初めて足を踏み入れた和泉の地は,淡い桃色の桜に満たされていた。
秋:「さぁ拓人様,中に入れて頂きましょう?」
拓人:「あっ,はい。」
目の前にある門を叩こうと手を上げたとき…。
蘭丸:「ようこそ,霧野家へ!」
ダンッ!と目の前に一人の少年が降り立った。
拓人:「……ι」
蘭丸:「ん?」
拓人:「あっ,あの…どちら様ですか?」
蘭丸:「俺はこの霧野家の長男の霧野蘭丸!よろしくな,えーと…」
拓人:「あっ,はじめまして。神童拓人です。」
蘭丸:「そっか,よろしくな拓人!俺のことは蘭丸でよろしく!!」
明るい笑顔を向けて来た蘭丸に微笑み返す。
蘭丸:「…!!///(←赤面)」
拓人:「はい,よろしくお願いします。」
蘭丸:「…(可愛いじゃん)///敬語じゃなくていいから…,じゃあ屋敷でお茶でも…。

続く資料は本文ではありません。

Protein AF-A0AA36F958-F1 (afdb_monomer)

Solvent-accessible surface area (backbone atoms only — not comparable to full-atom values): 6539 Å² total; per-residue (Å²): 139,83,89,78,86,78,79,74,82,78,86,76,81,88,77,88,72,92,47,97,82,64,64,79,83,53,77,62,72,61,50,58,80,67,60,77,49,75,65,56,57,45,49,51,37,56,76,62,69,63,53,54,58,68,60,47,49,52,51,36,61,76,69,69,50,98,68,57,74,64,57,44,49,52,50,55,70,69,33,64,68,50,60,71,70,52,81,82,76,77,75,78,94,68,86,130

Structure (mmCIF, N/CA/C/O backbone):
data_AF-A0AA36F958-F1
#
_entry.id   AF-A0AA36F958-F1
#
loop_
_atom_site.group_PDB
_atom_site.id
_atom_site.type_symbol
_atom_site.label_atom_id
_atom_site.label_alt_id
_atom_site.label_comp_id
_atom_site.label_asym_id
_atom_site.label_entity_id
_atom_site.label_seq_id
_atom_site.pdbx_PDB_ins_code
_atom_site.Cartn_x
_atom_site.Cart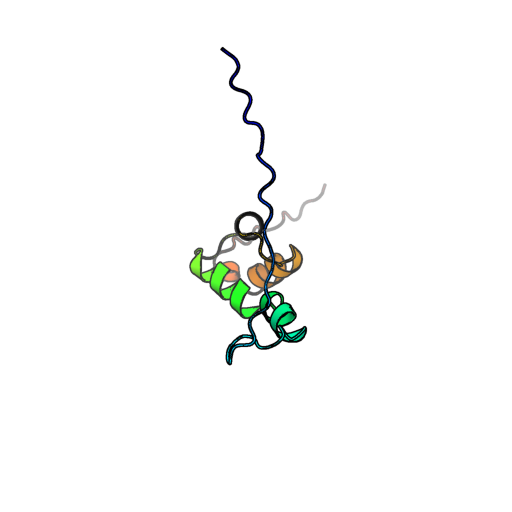n_y
_atom_site.Cartn_z
_atom_site.occupancy
_atom_site.B_iso_or_equiv
_atom_site.auth_seq_id
_atom_site.auth_comp_id
_atom_site.auth_asym_id
_atom_site.auth_atom_id
_atom_site.pdbx_PDB_model_num
ATOM 1 N N . MET A 1 1 ? 50.186 0.284 -3.338 1.00 40.28 1 MET A N 1
ATOM 2 C CA . MET A 1 1 ? 49.736 -0.509 -4.506 1.00 40.28 1 MET A CA 1
ATOM 3 C C . MET A 1 1 ? 48.330 -0.051 -4.884 1.00 40.28 1 MET A C 1
ATOM 5 O O . MET A 1 1 ? 47.367 -0.494 -4.275 1.00 40.28 1 MET A O 1
ATOM 9 N N . ARG A 1 2 ? 48.204 0.926 -5.792 1.00 52.03 2 ARG A N 1
ATOM 10 C CA . ARG A 1 2 ? 46.915 1.484 -6.238 1.00 52.03 2 ARG A CA 1
ATOM 11 C C . ARG A 1 2 ? 46.633 0.907 -7.622 1.00 52.03 2 ARG A C 1
ATOM 13 O O . ARG A 1 2 ? 47.214 1.366 -8.597 1.00 52.03 2 ARG A O 1
ATOM 20 N N . TRP A 1 3 ? 45.836 -0.152 -7.687 1.00 50.44 3 TRP A N 1
ATOM 21 C CA . TRP A 1 3 ? 45.460 -0.783 -8.949 1.00 50.44 3 TRP A CA 1
ATOM 22 C C . TRP A 1 3 ? 44.505 0.158 -9.698 1.00 50.44 3 TRP A C 1
ATOM 24 O O . TRP A 1 3 ? 43.446 0.522 -9.192 1.00 50.44 3 TRP A O 1
ATOM 34 N N . ARG A 1 4 ? 44.933 0.630 -10.872 1.00 55.50 4 ARG A N 1
ATOM 35 C CA . ARG A 1 4 ? 44.144 1.462 -11.785 1.00 55.50 4 ARG A CA 1
ATOM 36 C C . ARG A 1 4 ? 43.639 0.533 -12.889 1.00 55.50 4 ARG A C 1
ATOM 38 O O . ARG A 1 4 ? 44.444 -0.009 -13.635 1.00 55.50 4 ARG A O 1
ATOM 45 N N . ILE A 1 5 ? 42.329 0.308 -12.942 1.00 61.81 5 ILE A N 1
ATOM 46 C CA . ILE A 1 5 ? 41.689 -0.440 -14.030 1.00 61.81 5 ILE A CA 1
ATOM 47 C C . ILE A 1 5 ? 41.472 0.555 -15.164 1.00 61.81 5 ILE A C 1
ATOM 49 O O . ILE A 1 5 ? 40.604 1.422 -15.065 1.00 61.81 5 ILE A O 1
ATOM 53 N N . GLU A 1 6 ? 42.282 0.472 -16.213 1.00 63.47 6 GLU A N 1
ATOM 54 C CA . GLU A 1 6 ? 41.982 1.170 -17.459 1.00 63.47 6 GLU A CA 1
ATOM 55 C C . GLU A 1 6 ? 40.929 0.360 -18.218 1.00 63.47 6 GLU A C 1
ATOM 57 O O . GLU A 1 6 ? 41.117 -0.818 -18.527 1.00 63.47 6 GLU A O 1
ATOM 62 N N . LEU A 1 7 ? 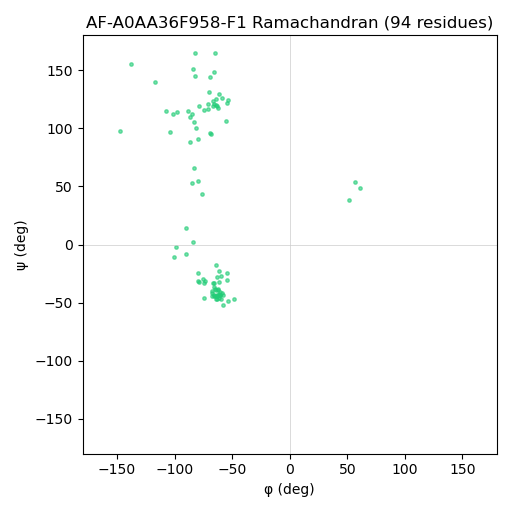39.775 0.981 -18.454 1.00 59.03 7 LEU A N 1
ATOM 63 C CA . LEU A 1 7 ? 38.711 0.422 -19.276 1.00 59.03 7 LEU A CA 1
ATOM 64 C C . LEU A 1 7 ? 39.209 0.405 -20.723 1.00 59.03 7 LEU A C 1
ATOM 66 O O . LEU A 1 7 ? 39.131 1.416 -21.418 1.00 59.03 7 LEU A O 1
ATOM 70 N N . ALA A 1 8 ? 39.748 -0.729 -21.171 1.00 64.69 8 ALA A N 1
ATOM 71 C CA . ALA A 1 8 ? 40.026 -0.945 -22.583 1.00 64.69 8 ALA A CA 1
ATOM 72 C C . ALA A 1 8 ? 38.727 -0.705 -23.370 1.00 64.69 8 ALA A C 1
ATOM 74 O O . ALA A 1 8 ? 37.695 -1.319 -23.090 1.00 64.69 8 ALA A O 1
ATOM 75 N N . GLN A 1 9 ? 38.756 0.235 -24.314 1.00 63.44 9 GLN A N 1
ATOM 76 C CA . GLN A 1 9 ? 37.596 0.591 -25.121 1.00 63.44 9 GLN A CA 1
ATOM 77 C C . GLN A 1 9 ? 37.269 -0.582 -26.053 1.00 63.44 9 GLN A C 1
ATOM 79 O O . GLN A 1 9 ? 37.863 -0.735 -27.118 1.00 63.44 9 GLN A O 1
ATOM 84 N N . TYR A 1 10 ? 36.340 -1.441 -25.637 1.00 65.06 10 TYR A N 1
ATOM 85 C CA . TYR A 1 10 ? 35.825 -2.503 -26.491 1.00 65.06 10 TYR A CA 1
ATOM 86 C C . TYR A 1 10 ? 35.136 -1.869 -27.699 1.00 65.06 10 TYR A C 1
ATOM 88 O O . TYR A 1 10 ? 34.146 -1.148 -27.565 1.00 65.06 10 TYR A O 1
ATOM 96 N N . LYS A 1 11 ? 35.668 -2.134 -28.894 1.00 66.44 11 LYS A N 1
ATOM 97 C CA . LYS A 1 11 ? 35.023 -1.762 -30.150 1.00 66.44 11 LYS A CA 1
ATOM 98 C C . LYS A 1 11 ? 33.939 -2.797 -30.440 1.00 66.44 11 LYS A C 1
ATOM 100 O O . LYS A 1 11 ? 34.207 -3.854 -31.000 1.00 66.44 11 LYS A O 1
ATOM 105 N N . VAL A 1 12 ? 32.734 -2.524 -29.959 1.00 65.44 12 VAL A N 1
ATOM 106 C CA . VAL A 1 12 ? 31.550 -3.347 -30.218 1.00 65.44 12 VAL A CA 1
ATOM 107 C C . VAL A 1 12 ? 30.884 -2.874 -31.502 1.00 65.44 12 VAL A C 1
ATOM 109 O O . VAL A 1 12 ? 30.368 -1.760 -31.559 1.00 65.44 12 VAL A O 1
ATOM 112 N N . ASP A 1 13 ? 30.870 -3.736 -32.515 1.00 66.62 13 ASP A N 1
ATOM 113 C CA . ASP A 1 13 ? 30.061 -3.532 -33.713 1.00 66.62 13 ASP A CA 1
ATOM 114 C C . ASP A 1 13 ? 28.642 -4.054 -33.445 1.00 66.62 13 ASP A C 1
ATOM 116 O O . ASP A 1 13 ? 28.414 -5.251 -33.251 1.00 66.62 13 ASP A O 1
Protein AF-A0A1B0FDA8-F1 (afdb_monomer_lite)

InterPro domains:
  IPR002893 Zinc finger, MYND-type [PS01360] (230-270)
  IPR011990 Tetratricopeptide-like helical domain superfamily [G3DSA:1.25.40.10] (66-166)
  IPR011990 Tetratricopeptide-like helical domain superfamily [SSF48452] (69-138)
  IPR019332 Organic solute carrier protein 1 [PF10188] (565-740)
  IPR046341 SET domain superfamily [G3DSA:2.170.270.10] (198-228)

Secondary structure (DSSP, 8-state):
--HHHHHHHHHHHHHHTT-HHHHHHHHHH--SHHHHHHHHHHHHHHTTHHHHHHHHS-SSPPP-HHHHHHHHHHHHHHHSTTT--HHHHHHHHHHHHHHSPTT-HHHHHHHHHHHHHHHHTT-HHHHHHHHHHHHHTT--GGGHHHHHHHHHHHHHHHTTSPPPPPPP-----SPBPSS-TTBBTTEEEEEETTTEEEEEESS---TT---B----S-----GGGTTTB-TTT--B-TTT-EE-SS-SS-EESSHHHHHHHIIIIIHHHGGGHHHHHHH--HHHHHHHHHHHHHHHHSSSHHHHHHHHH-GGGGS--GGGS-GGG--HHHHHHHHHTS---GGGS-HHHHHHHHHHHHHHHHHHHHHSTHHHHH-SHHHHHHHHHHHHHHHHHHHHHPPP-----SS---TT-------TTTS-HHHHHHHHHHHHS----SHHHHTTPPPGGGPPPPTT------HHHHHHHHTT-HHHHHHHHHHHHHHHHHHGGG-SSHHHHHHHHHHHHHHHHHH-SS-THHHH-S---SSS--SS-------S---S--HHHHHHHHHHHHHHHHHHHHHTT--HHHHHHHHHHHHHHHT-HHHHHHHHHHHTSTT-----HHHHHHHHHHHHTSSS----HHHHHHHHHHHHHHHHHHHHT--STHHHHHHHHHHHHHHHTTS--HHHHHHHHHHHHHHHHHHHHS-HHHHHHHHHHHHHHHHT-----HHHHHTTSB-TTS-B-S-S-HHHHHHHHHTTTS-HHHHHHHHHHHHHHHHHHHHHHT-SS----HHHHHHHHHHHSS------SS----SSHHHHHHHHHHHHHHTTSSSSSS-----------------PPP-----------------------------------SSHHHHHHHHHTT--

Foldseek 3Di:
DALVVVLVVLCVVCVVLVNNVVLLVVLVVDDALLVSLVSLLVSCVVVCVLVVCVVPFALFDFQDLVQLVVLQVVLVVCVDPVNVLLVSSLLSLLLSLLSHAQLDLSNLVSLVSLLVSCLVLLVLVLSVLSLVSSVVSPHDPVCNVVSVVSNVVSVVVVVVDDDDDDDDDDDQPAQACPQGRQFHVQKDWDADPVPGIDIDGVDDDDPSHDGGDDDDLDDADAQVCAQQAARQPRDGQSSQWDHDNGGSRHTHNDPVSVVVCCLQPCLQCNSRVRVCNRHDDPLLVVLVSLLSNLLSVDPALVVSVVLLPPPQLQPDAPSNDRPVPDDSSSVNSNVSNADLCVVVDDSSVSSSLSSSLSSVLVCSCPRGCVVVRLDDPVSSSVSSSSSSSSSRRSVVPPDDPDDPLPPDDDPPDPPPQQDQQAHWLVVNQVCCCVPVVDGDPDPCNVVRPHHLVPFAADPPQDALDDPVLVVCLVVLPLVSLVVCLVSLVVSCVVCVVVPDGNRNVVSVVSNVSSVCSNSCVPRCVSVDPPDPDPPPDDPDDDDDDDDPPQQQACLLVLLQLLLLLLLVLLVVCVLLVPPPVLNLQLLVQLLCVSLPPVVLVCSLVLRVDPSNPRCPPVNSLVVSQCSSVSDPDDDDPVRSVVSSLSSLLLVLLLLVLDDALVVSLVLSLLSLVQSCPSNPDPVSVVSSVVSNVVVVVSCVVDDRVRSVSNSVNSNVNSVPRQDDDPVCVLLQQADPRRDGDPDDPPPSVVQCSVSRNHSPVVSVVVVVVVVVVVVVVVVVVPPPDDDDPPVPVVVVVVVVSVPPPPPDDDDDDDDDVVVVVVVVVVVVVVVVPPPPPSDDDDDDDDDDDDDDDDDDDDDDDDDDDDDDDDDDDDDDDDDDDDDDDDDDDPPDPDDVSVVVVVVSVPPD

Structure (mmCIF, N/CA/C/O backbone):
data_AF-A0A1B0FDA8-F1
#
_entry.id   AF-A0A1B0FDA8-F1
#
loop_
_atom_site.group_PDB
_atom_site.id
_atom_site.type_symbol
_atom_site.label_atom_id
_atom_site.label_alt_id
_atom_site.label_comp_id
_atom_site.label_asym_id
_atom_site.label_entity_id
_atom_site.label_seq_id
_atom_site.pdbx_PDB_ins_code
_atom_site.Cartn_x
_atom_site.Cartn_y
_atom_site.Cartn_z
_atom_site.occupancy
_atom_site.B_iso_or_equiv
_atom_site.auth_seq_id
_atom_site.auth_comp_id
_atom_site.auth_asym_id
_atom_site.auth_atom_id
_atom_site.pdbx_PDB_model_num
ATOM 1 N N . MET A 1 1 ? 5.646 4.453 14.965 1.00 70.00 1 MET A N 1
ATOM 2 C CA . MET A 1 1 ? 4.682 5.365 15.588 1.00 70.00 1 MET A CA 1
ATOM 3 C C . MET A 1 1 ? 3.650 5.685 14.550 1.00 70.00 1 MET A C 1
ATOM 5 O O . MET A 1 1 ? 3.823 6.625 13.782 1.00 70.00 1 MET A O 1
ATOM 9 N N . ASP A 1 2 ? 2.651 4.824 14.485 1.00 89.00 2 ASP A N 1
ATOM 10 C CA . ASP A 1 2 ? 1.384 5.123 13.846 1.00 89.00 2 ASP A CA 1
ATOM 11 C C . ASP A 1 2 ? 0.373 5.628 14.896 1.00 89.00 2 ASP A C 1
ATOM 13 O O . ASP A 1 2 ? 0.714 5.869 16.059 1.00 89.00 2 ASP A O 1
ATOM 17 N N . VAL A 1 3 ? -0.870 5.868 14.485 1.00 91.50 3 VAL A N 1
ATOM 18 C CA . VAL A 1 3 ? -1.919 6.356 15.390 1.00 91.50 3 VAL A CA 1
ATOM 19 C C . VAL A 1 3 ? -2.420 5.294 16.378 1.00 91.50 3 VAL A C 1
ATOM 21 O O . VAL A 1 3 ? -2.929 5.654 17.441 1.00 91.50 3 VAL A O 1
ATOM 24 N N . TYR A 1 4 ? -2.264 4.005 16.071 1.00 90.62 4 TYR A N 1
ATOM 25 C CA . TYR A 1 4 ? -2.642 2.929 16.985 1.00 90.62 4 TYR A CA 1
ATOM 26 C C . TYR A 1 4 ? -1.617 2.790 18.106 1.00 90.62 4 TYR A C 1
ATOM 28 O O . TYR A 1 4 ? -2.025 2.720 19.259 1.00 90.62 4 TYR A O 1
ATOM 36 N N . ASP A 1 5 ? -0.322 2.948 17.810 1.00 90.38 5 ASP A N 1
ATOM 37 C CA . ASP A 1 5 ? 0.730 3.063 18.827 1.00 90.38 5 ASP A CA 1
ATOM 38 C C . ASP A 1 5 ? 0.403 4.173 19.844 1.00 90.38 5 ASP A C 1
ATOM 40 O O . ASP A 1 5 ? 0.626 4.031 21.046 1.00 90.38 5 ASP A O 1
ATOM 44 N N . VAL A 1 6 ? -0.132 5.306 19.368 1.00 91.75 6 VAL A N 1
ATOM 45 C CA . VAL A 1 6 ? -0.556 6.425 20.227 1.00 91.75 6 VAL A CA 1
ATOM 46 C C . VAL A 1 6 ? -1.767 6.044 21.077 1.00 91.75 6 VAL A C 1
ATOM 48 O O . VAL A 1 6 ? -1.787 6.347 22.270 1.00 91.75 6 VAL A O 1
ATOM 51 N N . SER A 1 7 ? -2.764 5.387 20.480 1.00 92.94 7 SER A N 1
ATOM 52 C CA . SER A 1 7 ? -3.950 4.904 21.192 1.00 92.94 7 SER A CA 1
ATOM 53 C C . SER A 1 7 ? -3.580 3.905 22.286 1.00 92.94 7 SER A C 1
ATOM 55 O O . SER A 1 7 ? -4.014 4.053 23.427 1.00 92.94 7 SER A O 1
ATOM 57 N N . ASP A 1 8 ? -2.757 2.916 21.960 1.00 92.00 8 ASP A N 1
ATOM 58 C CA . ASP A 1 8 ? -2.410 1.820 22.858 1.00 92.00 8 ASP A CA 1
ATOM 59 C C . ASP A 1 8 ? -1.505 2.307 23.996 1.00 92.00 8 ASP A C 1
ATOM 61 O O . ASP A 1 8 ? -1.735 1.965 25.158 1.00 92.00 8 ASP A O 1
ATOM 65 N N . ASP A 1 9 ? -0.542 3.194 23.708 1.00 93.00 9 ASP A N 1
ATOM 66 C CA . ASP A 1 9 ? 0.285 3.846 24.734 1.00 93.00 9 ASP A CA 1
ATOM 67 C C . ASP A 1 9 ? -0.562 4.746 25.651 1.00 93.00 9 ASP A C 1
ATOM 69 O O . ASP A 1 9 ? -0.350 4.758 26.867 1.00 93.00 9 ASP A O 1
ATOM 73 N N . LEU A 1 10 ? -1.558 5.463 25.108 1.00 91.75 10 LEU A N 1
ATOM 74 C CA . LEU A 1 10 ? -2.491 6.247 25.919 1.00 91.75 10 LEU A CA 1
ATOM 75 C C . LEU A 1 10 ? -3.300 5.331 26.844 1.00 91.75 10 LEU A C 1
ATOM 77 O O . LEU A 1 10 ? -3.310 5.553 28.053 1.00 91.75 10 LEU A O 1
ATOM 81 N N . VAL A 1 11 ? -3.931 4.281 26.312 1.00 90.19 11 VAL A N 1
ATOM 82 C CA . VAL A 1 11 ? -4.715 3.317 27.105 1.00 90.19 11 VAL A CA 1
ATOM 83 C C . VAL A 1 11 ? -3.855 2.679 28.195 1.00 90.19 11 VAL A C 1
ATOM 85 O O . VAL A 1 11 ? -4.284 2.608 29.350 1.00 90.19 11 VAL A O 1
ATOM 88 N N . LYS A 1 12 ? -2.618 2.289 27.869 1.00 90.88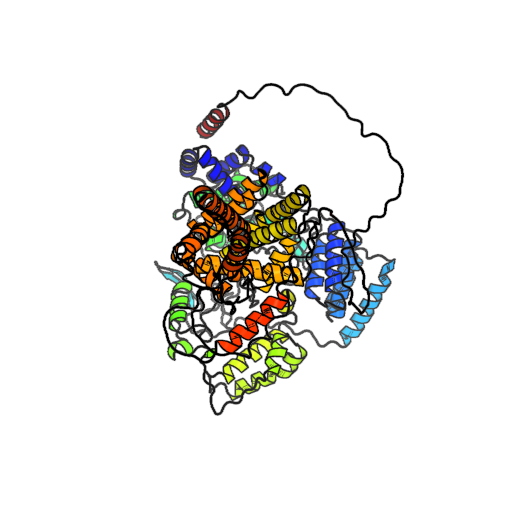 12 LYS A N 1
ATOM 89 C CA . LYS A 1 12 ? -1.655 1.754 28.834 1.00 90.88 12 LYS A CA 1
ATOM 90 C C . LYS A 1 12 ? -1.371 2.748 29.959 1.00 90.88 12 LYS A C 1
ATOM 92 O O . LYS A 1 12 ? -1.514 2.386 31.123 1.00 90.88 12 LYS A O 1
ATOM 97 N N . LYS A 1 13 ? -1.065 4.012 29.648 1.00 88.75 13 LYS A N 1
ATOM 98 C CA . LYS A 1 13 ? -0.843 5.045 30.677 1.00 88.75 13 LYS A CA 1
ATOM 99 C C . LYS A 1 13 ? -2.067 5.279 31.552 1.00 88.75 13 LYS A C 1
ATOM 101 O O . LYS A 1 13 ? -1.934 5.401 32.768 1.00 88.75 13 LYS A O 1
ATOM 106 N N . LEU A 1 14 ? -3.257 5.328 30.956 1.00 87.62 14 LEU A N 1
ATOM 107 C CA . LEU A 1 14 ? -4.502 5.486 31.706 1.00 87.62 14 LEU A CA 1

」
篤志:「おーい,蘭ーっ!」
蘭丸:「あっ,篤志さん!?」
蘭丸さんに案内され屋敷に入ろうとしたとき,藤色(紫色)の髪をした艶やかな雰囲気の方がこちらに向かってかけてきた。
拓人:「あの…,蘭丸さんのお知り合いですか?」
篤志:「え?はい,そうですけど…。どちら様ですか?」
蘭丸:「今日からうちの屋敷にいらっしゃった,神童家のご子息だよ。」
拓人:「しっ,神童拓人です。はじめまして…。」
篤志:「あぁ,はじめまして。俺は,この霧野邸の隣の屋敷の長男,南沢篤志と申します。」
差し出された南沢さんの手を握り返すと,蘭丸さんが俺達の間に入ってきた。
蘭丸:「はいはい,じゃあ挨拶はその辺にして中に入ろうぜ!」
拓人:「ーっ!///」
蘭丸さんのキレイな手が俺の手を掴んできて思わず赤くなる。
俺は何でこんなに緊張しているんだ?
それに,動悸が止まらない…。
青蘭の空に美しい桜の花びらが映える,そんな春の日の出会いだった。